I didn't say this when talking about Gin Rummy games but the assumption with a binomial process is that all trials are iid (independent and identically distributed). Since I assumed my skill level remained the same over all games and that the AI skill doesn't change either, this assumption seems fair. In football games this assumption is weaker (but we're going to make it anyway). For example, Brett Favre has 117 games here. That would take at least 8 seasons to play that many games (ignoring the playoffs). A quarterback's skill can vary over time. I don't have the raw data but how the game plays out matters, too. Was the team ahead and then gave up a meaningless end-game touchdown? Were they behind near the end and taking more risks to win? Were they playing at home? Who were they playing? The point of this is that iid is not as strong of an assumption as it was in Gin Rummy. But, like I said, we're going to make it anyway.

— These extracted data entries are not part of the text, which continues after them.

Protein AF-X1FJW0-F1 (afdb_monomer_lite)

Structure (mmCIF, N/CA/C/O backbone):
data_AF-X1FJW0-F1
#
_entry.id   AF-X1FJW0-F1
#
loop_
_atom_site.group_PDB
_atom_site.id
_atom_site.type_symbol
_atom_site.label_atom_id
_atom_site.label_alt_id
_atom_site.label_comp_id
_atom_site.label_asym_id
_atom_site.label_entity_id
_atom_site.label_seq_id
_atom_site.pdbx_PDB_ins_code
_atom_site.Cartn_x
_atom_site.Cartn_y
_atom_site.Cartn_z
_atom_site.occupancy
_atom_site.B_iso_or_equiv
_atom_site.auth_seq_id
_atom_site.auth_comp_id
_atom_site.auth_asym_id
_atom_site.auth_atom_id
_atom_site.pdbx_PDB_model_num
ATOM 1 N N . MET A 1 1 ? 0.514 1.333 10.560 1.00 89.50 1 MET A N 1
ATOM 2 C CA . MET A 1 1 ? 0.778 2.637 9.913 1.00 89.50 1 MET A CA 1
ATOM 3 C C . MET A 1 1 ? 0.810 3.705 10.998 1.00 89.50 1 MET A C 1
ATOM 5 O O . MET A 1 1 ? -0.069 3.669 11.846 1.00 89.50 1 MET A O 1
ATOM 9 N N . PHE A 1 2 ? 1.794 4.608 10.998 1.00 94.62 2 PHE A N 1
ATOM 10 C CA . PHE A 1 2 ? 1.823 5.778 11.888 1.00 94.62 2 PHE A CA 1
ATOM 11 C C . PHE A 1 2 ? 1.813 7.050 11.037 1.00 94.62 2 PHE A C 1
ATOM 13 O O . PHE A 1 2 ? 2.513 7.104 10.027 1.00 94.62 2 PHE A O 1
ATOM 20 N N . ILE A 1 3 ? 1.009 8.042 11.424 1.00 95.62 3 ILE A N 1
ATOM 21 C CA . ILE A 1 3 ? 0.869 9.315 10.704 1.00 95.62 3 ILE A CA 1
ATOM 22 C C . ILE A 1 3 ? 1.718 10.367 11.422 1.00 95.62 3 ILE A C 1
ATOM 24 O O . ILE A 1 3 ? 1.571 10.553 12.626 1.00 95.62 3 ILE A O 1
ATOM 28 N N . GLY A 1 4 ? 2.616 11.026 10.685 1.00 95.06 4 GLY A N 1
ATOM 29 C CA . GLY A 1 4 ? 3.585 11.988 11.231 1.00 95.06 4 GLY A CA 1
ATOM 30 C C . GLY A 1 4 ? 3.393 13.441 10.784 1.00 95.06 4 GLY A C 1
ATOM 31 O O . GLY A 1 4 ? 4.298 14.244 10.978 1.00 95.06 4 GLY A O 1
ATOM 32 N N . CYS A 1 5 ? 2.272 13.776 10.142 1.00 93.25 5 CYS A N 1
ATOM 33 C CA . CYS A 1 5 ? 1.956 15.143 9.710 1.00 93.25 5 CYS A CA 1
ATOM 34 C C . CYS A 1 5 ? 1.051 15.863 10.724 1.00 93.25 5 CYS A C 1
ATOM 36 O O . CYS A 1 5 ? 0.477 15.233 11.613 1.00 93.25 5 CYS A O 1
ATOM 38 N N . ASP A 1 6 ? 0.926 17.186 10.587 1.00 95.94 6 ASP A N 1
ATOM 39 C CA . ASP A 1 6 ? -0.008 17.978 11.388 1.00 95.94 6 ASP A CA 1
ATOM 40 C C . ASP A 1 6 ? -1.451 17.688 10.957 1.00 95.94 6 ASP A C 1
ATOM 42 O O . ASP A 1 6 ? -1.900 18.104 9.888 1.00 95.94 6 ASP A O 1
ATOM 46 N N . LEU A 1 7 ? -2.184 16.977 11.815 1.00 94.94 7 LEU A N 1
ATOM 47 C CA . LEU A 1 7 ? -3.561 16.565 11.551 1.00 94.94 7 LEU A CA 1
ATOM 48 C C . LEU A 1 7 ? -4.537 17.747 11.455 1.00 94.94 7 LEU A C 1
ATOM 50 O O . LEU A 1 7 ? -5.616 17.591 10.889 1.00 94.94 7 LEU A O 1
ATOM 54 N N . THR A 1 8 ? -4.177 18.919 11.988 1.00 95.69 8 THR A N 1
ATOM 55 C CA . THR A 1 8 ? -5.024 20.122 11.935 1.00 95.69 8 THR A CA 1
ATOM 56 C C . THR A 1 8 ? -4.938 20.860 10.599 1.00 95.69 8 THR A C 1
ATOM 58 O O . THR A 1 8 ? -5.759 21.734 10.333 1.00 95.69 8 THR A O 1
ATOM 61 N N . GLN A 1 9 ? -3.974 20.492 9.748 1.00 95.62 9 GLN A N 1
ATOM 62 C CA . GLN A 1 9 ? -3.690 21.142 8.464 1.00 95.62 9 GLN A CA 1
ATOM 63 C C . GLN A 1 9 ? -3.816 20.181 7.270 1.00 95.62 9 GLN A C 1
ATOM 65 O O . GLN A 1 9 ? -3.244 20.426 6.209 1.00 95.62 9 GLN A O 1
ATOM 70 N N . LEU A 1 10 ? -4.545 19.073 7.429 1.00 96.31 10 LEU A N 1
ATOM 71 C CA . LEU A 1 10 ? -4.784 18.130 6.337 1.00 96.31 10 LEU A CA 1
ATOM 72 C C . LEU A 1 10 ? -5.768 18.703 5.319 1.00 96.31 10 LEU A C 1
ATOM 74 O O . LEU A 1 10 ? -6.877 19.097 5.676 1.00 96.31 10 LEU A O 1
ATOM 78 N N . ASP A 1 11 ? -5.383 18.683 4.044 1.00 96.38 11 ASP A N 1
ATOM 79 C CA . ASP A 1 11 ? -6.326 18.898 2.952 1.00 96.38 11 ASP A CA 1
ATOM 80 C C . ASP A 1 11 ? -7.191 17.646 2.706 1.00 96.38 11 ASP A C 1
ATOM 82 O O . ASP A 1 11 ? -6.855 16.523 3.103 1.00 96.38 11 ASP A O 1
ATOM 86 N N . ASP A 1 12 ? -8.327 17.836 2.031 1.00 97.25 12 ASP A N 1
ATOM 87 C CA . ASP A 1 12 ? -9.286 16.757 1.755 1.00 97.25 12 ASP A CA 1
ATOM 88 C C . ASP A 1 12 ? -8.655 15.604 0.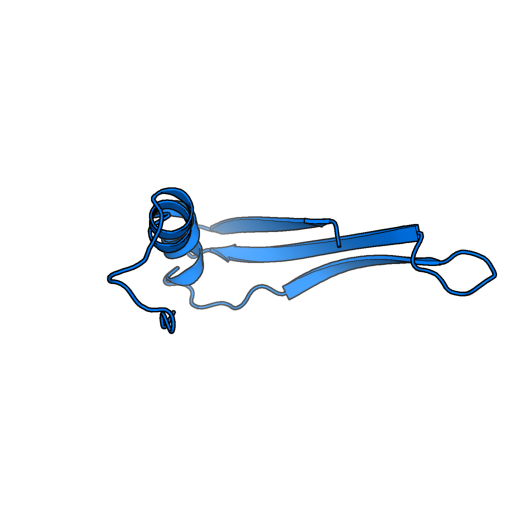966 1.00 97.25 12 ASP A C 1
ATOM 90 O O . ASP A 1 12 ? -9.032 14.440 1.125 1.00 97.25 12 ASP A O 1
ATOM 94 N N . PHE A 1 13 ? -7.689 15.915 0.102 1.00 97.19 13 PHE A N 1
ATOM 95 C CA . PHE A 1 13 ? -6.982 14.910 -0.678 1.00 97.19 13 PHE A CA 1
ATOM 96 C C . PHE A 1 13 ? -6.140 14.001 0.221 1.00 97.19 13 PHE A C 1
ATOM 98 O O . PHE A 1 13 ? -6.272 12.777 0.159 1.00 97.19 13 PHE A O 1
ATOM 105 N N . THR A 1 14 ? -5.312 14.585 1.084 1.00 96.06 14 THR A N 1
ATOM 106 C CA . THR A 1 14 ? -4.430 13.860 2.000 1.00 96.06 14 THR A CA 1
ATOM 107 C C . THR A 1 14 ? -5.245 13.071 3.009 1.00 96.06 14 THR A C 1
ATOM 109 O O . THR A 1 14 ? -4.939 11.904 3.256 1.00 96.06 14 THR A O 1
ATOM 112 N N . LEU A 1 15 ? -6.325 13.654 3.538 1.00 95.88 15 LEU A N 1
ATOM 113 C CA . LEU A 1 15 ? -7.234 12.947 4.436 1.00 95.88 15 LEU A CA 1
ATOM 114 C C . LEU A 1 15 ? -7.818 11.698 3.760 1.00 95.88 15 LEU A C 1
ATOM 116 O O . LEU A 1 15 ? -7.747 10.602 4.314 1.00 95.88 15 LEU A O 1
ATOM 120 N N . ARG A 1 16 ? -8.331 11.830 2.531 1.00 96.69 16 ARG A N 1
ATOM 121 C CA . ARG A 1 16 ? -8.876 10.696 1.766 1.00 96.69 16 ARG A CA 1
ATOM 122 C C . ARG A 1 16 ? -7.820 9.656 1.412 1.00 96.69 16 ARG A C 1
ATOM 124 O O . ARG A 1 16 ? -8.136 8.470 1.375 1.00 96.69 16 ARG A O 1
ATOM 131 N N . LEU A 1 17 ? -6.587 10.081 1.152 1.00 95.88 17 LEU A N 1
ATOM 132 C CA . LEU A 1 17 ? -5.482 9.169 0.875 1.00 95.88 17 LEU A CA 1
ATOM 133 C C . LEU A 1 17 ? -5.107 8.354 2.122 1.00 95.88 17 LEU A C 1
ATOM 135 O O . LEU A 1 17 ? -4.951 7.139 2.031 1.00 95.88 17 LEU A O 1
ATOM 139 N N . LEU A 1 18 ? -4.997 9.004 3.286 1.00 96.38 18 LEU A N 1
ATOM 140 C CA . LEU A 1 18 ? -4.648 8.353 4.553 1.00 96.38 18 LEU A CA 1
ATOM 141 C C . LEU A 1 18 ? -5.768 7.455 5.090 1.00 96.38 18 LEU A C 1
ATOM 143 O O . LEU A 1 18 ? -5.472 6.440 5.716 1.00 96.38 18 LEU A O 1
ATOM 147 N N . CYS A 1 19 ? -7.031 7.811 4.849 1.00 95.75 19 CYS A N 1
ATOM 148 C CA . CYS A 1 19 ? -8.207 7.073 5.314 1.00 95.75 19 CYS A CA 1
ATOM 149 C C . CYS A 1 19 ? -8.801 6.125 4.258 1.00 95.75 19 CYS A C 1
ATOM 151 O O . CYS A 1 19 ? -9.946 5.702 4.403 1.00 95.75 19 CYS A O 1
ATOM 153 N N . ASN A 1 20 ? -8.063 5.787 3.196 1.00 97.88 20 ASN A N 1
ATOM 154 C CA . ASN A 1 20 ? -8.547 4.856 2.179 1.00 97.88 20 ASN A CA 1
ATOM 155 C C . ASN A 1 20 ? -8.700 3.437 2.764 1.00 97.88 20 ASN A C 1
ATOM 157 O O . ASN A 1 20 ? -7.708 2.760 3.047 1.00 97.88 20 ASN A O 1
ATOM 161 N N . GLU A 1 21 ? -9.946 2.986 2.926 1.00 98.19 21 GLU A N 1
ATOM 162 C CA . GLU A 1 21 ? -10.271 1.706 3.563 1.00 98.19 21 GLU A CA 1
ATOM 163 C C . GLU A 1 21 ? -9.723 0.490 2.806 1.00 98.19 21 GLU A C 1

So if we add some new columns to the table and sort it by the lower bound of our 95% confidence interval we get the following.

Player GP W L Win% Win% LB Win% UB Win% Rank LB Rank Change
Tom Brady 76 54 22 0.711 0.595 0.809 1 1 0
Peyton Manning 103 66 37 0.641 0.540 0.733 3 2 1
Jim Kelly 69 44 25 0.638 0.513 0.750 4 3 1
Jay Schroeder 52 34 18 0.654 0.509 0.780 2 4 -2
Dan Marino 107 64 43 0.598 0.499 0.692 8 5 3
Brett Favre 117 68 49 0.581 0.486 0.672 11 6 5
Matt Hasselbeck 65 40 25 0.615 0.486 0.733 5 7 -2
Ken Stabler 67 41 26 0.612 0.485 0.729 6 8 -2
John Elway 112 64 48 0.571 0.474 0.665 14 9 5
Jake Plummer 53 32 21 0.604 0.460 0.735 7 10 -3
Brian Sipe 57 34 23 0.596 0.458 0.724 9 11 -2
Terry Bradshaw 59 35 24 0.593 0.457 0.719 10 12 -2
Joe Montana 69 40 29 0.580 0.455 0.698 13 13 0
Phil Simms 71 40 31 0.563 0.440 0.681 17 14 3
Dave Krieg 80 44 36 0.550 0.435 0.662 20 15 5
Ben Roethlisberger 64 36 28 0.563 0.433 0.686 18 16 2
Eli Manning 60 34 26 0.567 0.432 0.694 16 17 -1
Dan Pastorini 58 33 25 0.569 0.432 0.698 15 18 -3
Joe Theismann 50 29 21 0.580 0.432 0.718 12 19 -7
Fran Tarkenton 55 31 24 0.564 0.423 0.697 19 20 -1

Congratulations to Brett Favre and John Elway. Sorry, Joe Theismann. Interesting also is that only four quarterbacks have lower bound numbers higher than 0.500. That's not to say the rest of the quarterbacks weren't any better than some average replacement but it does go to show just how hard it is to be a really dominant quarterback in close games over a long period of time. Again that comes back to just how much other factors come into play in the outcome of a football game.